I agree. I still got Hogg's volume 5 and I think that shit was from 95 or 96. I ain't gonna lie, when I first saw colored barrels, I wasn't feelin it.


----------



## LOW64RAG (Mar 4, 2006)

I remember when I first met Zuess at a chrome shop in Buena Park I was Building my 64 SS hardtop in 94 or 95 he was building this car and took us to his shop there in Buena Park it was next to House of Lowriders he was also building the lavender one dammit I wish I would have had a camera . Good people hooked me when I was putting together my 62 Rag 

R.I.P ZUESS


----------



## King Of Rimz (Apr 20, 2003)

> _Originally posted by Fried Chicken Eater_@Nov 4 2006, 11:18 AM~6503017
> *I agree. I still got Hogg's volume 5 and I think that shit was from 95 or 96. I ain't gonna lie, when I first saw colored barrels, I wasn't feelin it.
> *


is that the video you was gonna lend me??? :angry: :angry:


----------



## Fried Chicken Eater (Sep 20, 2003)

> _Originally posted by King Of Rimz_@Nov 4 2006, 06:04 PM~6504957
> *is that the video you was gonna lend me??? :angry:  :angry:
> *


:roflmao: :roflmao: :roflmao: The second I saw that you were the last person to post in this topic, I knew you were gonna say something like that. I haven't had a chance to dig thru the crate, but its there. I got you Joker :biggrin: 

On a different note, what happened to LIL THE MOVIE? Production is scheduled to start this winter. You in or what?


----------



## OGDinoe1 (Apr 30, 2005)

RIP "ZEUSS"


----------



## 206ness (Mar 30, 2003)

Big Zuess built that car 10years ago now....a man with vision and still ahead of the game...lotta fools haven't got to that level....Gone but not forgotten.....


----------



## THA LIFE (Oct 26, 2004)

> _Originally posted by Mr Impala_@Feb 10 2005, 07:53 PM~2708940
> *:biggrin:
> *



WHO GOT THE OG YOUNG HOGGS FOR SALE....

I SURE MISS TERMINAL ISLAND.....


----------



## Tyrone (Mar 11, 2002)

> _Originally posted by THA LIFE_@Nov 20 2006, 02:45 AM~6602781
> *WHO GOT THE OG YOUNG HOGGS FOR SALE....
> 
> I SURE MISS TERMINAL ISLAND.....
> *


Get at me!


----------



## bowtie ragtops (Mar 2, 2007)

''R.I.P'' ''ZUESS'' Clausell

ride in lowrider haven.................


----------



## BIG WHIT 64 (Nov 30, 2005)

> _Originally posted by DOUBLE-V BABY_@Oct 21 2005, 10:58 AM~4045729
> *
> *


 :thumbsup: :thumbsup:


----------



## Tyrone (Mar 11, 2002)

It's been over ten years since he passed and he's still influencing lowriding. R.I.P. Robert "Zeus" Clausell.


----------



## THA LIFE (Oct 26, 2004)

> _Originally posted by Tyrone_@Oct 14 2007, 12:22 AM~8996091
> *It's been over ten years since he passed and he's still influencing lowriding. R.I.P. Robert "Zeus" Clausell.
> *


Yeah he was another influence to me..Im sure glad to have met him..I bet he was like a home town hero to outta towners..I aint knockin no one but it is what it is.. I remember when that was anybodys name if they was not from cali..Young Hogg outta towners ..remember those?

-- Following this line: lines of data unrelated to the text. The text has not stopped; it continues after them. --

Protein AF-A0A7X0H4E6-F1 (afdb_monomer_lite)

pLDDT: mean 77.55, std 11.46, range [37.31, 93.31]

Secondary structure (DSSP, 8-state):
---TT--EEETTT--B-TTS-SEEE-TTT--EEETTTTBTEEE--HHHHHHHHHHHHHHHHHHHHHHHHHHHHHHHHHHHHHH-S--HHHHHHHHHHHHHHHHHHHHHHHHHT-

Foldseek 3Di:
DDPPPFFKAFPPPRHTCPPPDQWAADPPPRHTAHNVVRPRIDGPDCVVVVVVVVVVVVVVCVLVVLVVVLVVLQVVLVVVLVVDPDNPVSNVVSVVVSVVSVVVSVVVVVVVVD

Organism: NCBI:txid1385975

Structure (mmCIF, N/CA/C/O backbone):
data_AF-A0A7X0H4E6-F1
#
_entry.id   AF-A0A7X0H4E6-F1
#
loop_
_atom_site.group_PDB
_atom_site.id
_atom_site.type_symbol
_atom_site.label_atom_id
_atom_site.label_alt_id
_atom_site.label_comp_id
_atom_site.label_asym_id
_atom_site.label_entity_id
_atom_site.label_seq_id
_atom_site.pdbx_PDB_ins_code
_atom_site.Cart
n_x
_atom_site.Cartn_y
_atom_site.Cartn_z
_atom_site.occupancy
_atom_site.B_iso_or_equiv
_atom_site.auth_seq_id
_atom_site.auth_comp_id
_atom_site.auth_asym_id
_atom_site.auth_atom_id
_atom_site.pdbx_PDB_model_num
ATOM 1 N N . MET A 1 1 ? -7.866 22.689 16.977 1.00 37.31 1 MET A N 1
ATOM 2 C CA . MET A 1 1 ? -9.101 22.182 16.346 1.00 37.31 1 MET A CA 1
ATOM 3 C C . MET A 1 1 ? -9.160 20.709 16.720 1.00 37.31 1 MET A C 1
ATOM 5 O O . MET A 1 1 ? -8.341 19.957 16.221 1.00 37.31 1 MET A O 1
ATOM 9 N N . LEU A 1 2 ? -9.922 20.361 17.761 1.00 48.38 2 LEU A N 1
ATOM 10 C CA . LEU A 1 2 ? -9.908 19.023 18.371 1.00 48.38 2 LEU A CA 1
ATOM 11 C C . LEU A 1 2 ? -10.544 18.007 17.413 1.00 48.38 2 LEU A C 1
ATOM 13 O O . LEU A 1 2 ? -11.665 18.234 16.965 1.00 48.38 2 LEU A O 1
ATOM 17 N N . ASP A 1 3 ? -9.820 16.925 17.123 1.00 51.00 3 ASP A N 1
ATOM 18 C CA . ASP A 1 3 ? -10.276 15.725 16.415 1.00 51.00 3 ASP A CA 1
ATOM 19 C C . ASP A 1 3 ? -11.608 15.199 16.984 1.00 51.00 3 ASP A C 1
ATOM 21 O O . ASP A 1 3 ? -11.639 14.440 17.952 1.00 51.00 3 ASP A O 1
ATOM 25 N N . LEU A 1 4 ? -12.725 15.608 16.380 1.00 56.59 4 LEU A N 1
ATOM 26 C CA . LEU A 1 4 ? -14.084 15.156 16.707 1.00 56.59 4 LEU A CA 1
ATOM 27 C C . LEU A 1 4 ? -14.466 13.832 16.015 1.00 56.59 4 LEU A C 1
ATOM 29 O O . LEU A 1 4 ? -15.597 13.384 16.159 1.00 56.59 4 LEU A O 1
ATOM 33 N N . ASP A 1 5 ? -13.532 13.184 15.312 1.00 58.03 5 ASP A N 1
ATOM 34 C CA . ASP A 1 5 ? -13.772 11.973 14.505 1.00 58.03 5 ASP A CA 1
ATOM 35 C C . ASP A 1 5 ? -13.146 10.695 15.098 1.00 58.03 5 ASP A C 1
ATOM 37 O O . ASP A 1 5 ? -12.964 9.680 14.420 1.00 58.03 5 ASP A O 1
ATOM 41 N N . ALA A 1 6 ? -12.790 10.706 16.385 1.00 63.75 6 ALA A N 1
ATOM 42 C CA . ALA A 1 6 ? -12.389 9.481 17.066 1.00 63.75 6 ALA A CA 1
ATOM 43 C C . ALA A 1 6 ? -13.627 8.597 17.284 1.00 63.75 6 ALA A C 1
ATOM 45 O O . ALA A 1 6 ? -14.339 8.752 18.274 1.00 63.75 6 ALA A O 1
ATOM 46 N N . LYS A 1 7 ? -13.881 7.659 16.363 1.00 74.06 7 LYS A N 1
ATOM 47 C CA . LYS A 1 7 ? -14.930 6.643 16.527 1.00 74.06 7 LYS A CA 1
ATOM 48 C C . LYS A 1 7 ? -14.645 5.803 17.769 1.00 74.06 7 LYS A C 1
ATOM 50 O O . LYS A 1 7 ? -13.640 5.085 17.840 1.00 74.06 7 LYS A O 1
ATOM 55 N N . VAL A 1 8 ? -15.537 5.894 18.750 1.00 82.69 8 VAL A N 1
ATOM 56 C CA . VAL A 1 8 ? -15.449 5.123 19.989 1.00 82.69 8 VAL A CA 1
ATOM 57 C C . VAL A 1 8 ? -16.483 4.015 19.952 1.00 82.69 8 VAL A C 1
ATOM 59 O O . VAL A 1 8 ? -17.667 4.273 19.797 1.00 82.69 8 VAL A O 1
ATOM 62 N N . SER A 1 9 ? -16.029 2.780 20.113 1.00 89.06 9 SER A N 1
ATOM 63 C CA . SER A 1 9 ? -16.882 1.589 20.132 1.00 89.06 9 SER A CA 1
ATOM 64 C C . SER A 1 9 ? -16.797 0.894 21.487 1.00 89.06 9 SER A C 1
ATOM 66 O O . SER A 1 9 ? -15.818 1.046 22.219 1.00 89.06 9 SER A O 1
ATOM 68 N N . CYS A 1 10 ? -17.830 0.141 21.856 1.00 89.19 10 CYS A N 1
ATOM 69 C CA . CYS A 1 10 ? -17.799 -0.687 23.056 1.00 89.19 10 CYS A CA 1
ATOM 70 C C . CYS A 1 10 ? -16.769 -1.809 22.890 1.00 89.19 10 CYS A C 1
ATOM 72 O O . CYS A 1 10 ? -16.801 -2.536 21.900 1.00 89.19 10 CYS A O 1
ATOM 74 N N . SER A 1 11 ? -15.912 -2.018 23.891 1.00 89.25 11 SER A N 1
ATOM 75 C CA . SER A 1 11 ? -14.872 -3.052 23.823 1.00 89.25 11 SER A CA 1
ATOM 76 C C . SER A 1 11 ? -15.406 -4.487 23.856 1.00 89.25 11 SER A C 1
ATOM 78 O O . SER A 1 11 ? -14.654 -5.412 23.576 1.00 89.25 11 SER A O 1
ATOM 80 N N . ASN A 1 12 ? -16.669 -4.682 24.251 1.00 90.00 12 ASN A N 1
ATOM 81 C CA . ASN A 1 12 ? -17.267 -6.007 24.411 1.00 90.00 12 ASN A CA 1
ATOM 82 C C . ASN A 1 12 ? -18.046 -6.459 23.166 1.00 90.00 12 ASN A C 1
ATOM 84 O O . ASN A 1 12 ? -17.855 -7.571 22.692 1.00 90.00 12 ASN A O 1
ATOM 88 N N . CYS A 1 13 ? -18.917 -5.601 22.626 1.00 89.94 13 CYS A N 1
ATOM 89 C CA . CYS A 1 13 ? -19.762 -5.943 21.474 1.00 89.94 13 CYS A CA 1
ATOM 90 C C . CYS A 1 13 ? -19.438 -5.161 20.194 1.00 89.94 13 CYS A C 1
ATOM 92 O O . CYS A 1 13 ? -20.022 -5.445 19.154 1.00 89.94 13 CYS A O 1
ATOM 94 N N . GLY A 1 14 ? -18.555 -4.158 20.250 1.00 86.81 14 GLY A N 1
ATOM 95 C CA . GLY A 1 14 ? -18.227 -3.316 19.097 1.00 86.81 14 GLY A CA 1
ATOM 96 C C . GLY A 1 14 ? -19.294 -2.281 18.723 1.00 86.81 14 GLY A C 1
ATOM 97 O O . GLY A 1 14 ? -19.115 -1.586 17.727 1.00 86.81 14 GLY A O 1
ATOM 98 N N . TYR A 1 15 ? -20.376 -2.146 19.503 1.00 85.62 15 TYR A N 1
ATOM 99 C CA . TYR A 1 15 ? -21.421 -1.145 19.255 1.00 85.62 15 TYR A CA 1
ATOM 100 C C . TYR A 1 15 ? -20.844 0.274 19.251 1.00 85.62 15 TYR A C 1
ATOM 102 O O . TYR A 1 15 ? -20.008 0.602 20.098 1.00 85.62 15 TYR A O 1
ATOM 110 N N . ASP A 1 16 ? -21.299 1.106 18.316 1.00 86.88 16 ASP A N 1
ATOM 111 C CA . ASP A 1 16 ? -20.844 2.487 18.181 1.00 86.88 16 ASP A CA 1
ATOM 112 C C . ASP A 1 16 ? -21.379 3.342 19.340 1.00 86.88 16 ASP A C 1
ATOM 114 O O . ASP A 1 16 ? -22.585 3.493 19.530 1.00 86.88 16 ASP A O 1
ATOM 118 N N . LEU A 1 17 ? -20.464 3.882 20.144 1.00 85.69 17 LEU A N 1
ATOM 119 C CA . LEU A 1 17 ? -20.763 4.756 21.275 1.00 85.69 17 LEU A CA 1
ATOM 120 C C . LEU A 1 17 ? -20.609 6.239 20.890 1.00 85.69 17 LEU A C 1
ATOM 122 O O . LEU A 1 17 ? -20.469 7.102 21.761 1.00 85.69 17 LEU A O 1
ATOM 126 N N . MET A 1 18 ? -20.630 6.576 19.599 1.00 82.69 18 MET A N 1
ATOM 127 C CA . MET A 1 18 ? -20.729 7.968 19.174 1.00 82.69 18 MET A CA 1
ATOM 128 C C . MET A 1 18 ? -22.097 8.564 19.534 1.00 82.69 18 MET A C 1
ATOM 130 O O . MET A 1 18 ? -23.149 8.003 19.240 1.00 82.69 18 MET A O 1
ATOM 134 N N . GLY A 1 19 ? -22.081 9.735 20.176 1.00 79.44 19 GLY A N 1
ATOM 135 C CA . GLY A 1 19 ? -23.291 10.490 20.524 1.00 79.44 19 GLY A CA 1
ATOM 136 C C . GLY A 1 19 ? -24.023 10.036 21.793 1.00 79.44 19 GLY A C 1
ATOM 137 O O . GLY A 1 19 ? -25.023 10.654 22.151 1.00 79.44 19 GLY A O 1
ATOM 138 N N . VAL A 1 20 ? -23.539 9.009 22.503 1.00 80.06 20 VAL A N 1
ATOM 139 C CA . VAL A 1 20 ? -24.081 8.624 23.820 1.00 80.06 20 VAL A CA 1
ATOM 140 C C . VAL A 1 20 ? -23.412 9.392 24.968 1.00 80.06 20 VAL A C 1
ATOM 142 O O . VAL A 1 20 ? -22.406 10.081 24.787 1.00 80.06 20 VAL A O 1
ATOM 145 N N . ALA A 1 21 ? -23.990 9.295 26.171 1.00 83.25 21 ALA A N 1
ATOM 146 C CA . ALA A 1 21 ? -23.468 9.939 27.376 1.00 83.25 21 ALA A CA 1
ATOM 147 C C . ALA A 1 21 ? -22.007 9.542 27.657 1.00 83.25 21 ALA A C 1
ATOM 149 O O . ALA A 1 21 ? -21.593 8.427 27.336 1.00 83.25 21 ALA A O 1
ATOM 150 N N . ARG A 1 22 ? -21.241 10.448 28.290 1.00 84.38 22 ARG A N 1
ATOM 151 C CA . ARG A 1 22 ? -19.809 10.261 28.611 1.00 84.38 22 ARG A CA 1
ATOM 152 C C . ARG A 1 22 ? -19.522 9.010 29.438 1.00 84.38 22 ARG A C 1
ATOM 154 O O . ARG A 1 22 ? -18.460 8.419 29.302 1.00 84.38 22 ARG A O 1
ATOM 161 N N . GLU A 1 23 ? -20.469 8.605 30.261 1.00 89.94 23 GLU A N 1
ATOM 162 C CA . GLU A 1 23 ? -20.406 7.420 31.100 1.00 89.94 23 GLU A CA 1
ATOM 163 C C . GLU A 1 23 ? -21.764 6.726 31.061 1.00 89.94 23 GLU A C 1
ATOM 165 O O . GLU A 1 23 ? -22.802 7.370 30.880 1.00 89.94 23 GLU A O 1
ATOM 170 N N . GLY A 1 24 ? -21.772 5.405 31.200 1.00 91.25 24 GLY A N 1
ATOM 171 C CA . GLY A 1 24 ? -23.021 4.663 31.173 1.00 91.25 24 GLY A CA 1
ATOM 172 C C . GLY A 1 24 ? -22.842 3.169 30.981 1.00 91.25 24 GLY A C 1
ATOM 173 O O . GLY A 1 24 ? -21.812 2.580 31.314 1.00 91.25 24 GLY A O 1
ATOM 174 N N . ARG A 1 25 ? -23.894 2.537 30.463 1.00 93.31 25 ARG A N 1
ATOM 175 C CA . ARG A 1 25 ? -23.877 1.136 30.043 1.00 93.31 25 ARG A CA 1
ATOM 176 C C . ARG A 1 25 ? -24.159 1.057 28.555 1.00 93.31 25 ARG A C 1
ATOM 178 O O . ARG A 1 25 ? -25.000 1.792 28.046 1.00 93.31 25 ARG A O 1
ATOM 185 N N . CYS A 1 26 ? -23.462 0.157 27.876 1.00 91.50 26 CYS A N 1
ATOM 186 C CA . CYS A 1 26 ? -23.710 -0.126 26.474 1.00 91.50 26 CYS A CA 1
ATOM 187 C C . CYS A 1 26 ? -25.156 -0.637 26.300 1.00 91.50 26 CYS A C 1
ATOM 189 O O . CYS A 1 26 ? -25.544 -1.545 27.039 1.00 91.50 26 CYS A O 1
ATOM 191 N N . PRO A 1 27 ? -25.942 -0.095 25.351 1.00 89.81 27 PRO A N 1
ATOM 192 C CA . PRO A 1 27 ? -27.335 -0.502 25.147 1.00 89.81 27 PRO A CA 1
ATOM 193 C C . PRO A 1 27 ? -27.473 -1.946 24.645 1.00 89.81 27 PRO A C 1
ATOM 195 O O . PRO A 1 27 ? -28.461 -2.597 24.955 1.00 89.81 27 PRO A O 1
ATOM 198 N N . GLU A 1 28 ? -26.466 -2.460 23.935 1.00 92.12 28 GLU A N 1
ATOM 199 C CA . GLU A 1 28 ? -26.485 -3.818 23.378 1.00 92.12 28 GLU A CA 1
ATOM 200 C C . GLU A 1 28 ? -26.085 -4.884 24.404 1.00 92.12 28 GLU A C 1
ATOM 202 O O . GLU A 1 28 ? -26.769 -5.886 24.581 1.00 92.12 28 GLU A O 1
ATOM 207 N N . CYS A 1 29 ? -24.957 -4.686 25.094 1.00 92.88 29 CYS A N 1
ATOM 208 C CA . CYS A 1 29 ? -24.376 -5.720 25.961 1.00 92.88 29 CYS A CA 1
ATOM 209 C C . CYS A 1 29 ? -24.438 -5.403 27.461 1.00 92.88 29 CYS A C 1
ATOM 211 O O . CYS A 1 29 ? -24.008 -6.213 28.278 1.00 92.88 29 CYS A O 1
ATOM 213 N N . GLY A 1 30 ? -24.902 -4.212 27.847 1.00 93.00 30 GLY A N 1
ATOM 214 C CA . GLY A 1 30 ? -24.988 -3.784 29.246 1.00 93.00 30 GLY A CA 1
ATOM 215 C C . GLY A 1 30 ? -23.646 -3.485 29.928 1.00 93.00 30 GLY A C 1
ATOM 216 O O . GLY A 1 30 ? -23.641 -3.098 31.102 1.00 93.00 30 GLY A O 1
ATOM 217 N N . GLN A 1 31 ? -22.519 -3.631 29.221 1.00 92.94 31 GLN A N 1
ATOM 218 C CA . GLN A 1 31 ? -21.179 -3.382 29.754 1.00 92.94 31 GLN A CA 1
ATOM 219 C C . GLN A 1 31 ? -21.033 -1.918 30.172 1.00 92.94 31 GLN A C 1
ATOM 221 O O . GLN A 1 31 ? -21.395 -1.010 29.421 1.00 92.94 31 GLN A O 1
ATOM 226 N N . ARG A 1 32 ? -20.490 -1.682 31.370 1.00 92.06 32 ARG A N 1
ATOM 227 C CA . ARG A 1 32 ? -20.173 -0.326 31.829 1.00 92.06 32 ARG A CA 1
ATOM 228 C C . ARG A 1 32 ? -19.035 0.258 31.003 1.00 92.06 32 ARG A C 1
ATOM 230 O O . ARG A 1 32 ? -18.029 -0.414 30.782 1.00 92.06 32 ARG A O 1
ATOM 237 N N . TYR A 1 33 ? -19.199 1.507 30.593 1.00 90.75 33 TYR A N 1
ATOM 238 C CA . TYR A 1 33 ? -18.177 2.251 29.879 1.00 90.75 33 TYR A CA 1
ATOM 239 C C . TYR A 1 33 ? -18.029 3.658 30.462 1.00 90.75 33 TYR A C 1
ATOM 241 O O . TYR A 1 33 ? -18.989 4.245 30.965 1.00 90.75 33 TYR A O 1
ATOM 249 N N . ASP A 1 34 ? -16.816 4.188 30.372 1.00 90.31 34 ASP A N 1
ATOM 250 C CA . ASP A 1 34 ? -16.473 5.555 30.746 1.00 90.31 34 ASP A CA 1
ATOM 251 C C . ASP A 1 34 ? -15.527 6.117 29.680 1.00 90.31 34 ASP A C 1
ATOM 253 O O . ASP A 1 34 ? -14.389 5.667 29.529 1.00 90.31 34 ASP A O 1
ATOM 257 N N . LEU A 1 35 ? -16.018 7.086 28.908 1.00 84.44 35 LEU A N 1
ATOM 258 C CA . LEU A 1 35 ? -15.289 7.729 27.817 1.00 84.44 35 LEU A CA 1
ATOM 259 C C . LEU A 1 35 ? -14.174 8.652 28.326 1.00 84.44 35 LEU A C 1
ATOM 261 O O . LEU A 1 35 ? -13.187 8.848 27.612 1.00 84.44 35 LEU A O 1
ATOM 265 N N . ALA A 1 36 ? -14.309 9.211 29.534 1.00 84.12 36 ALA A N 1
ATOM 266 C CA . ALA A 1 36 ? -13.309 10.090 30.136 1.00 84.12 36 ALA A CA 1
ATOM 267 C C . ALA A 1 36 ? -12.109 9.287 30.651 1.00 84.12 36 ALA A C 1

The Young G stopped by my place today..


----------



## Crenshaw's Finest (Mar 9, 2006)

It's the 10 year anniversary of his passing

I'll dedicate this song for him today:

"Ten Years Gone" By Led Zeppelin 
http://youtube.com/watch?v=ZpCyRn-Z22o


----------



## Tyrone (Mar 11, 2002)

> _Originally posted by THA LIFE_@Oct 14 2007, 02:23 AM~8996180
> *Yeah he was another influence to me..Im sure glad to have met him..I bet he was like a home town hero to outta towners..I aint knockin no one but it is what it is.. I remember when that was anybodys name if they was not from cali..Young Hogg outta towners ..remember those?
> 
> The Young G stopped by my place today..
> *


Without a doubt "Mr. Blvd." was ahead of it's time. I'm sure Zeus had no idea he would have such a great influence after his death. I wish that car was still here in the U.S.A. or someone would sell me the Lowrider-Japan featuring "Mr. Blvd".  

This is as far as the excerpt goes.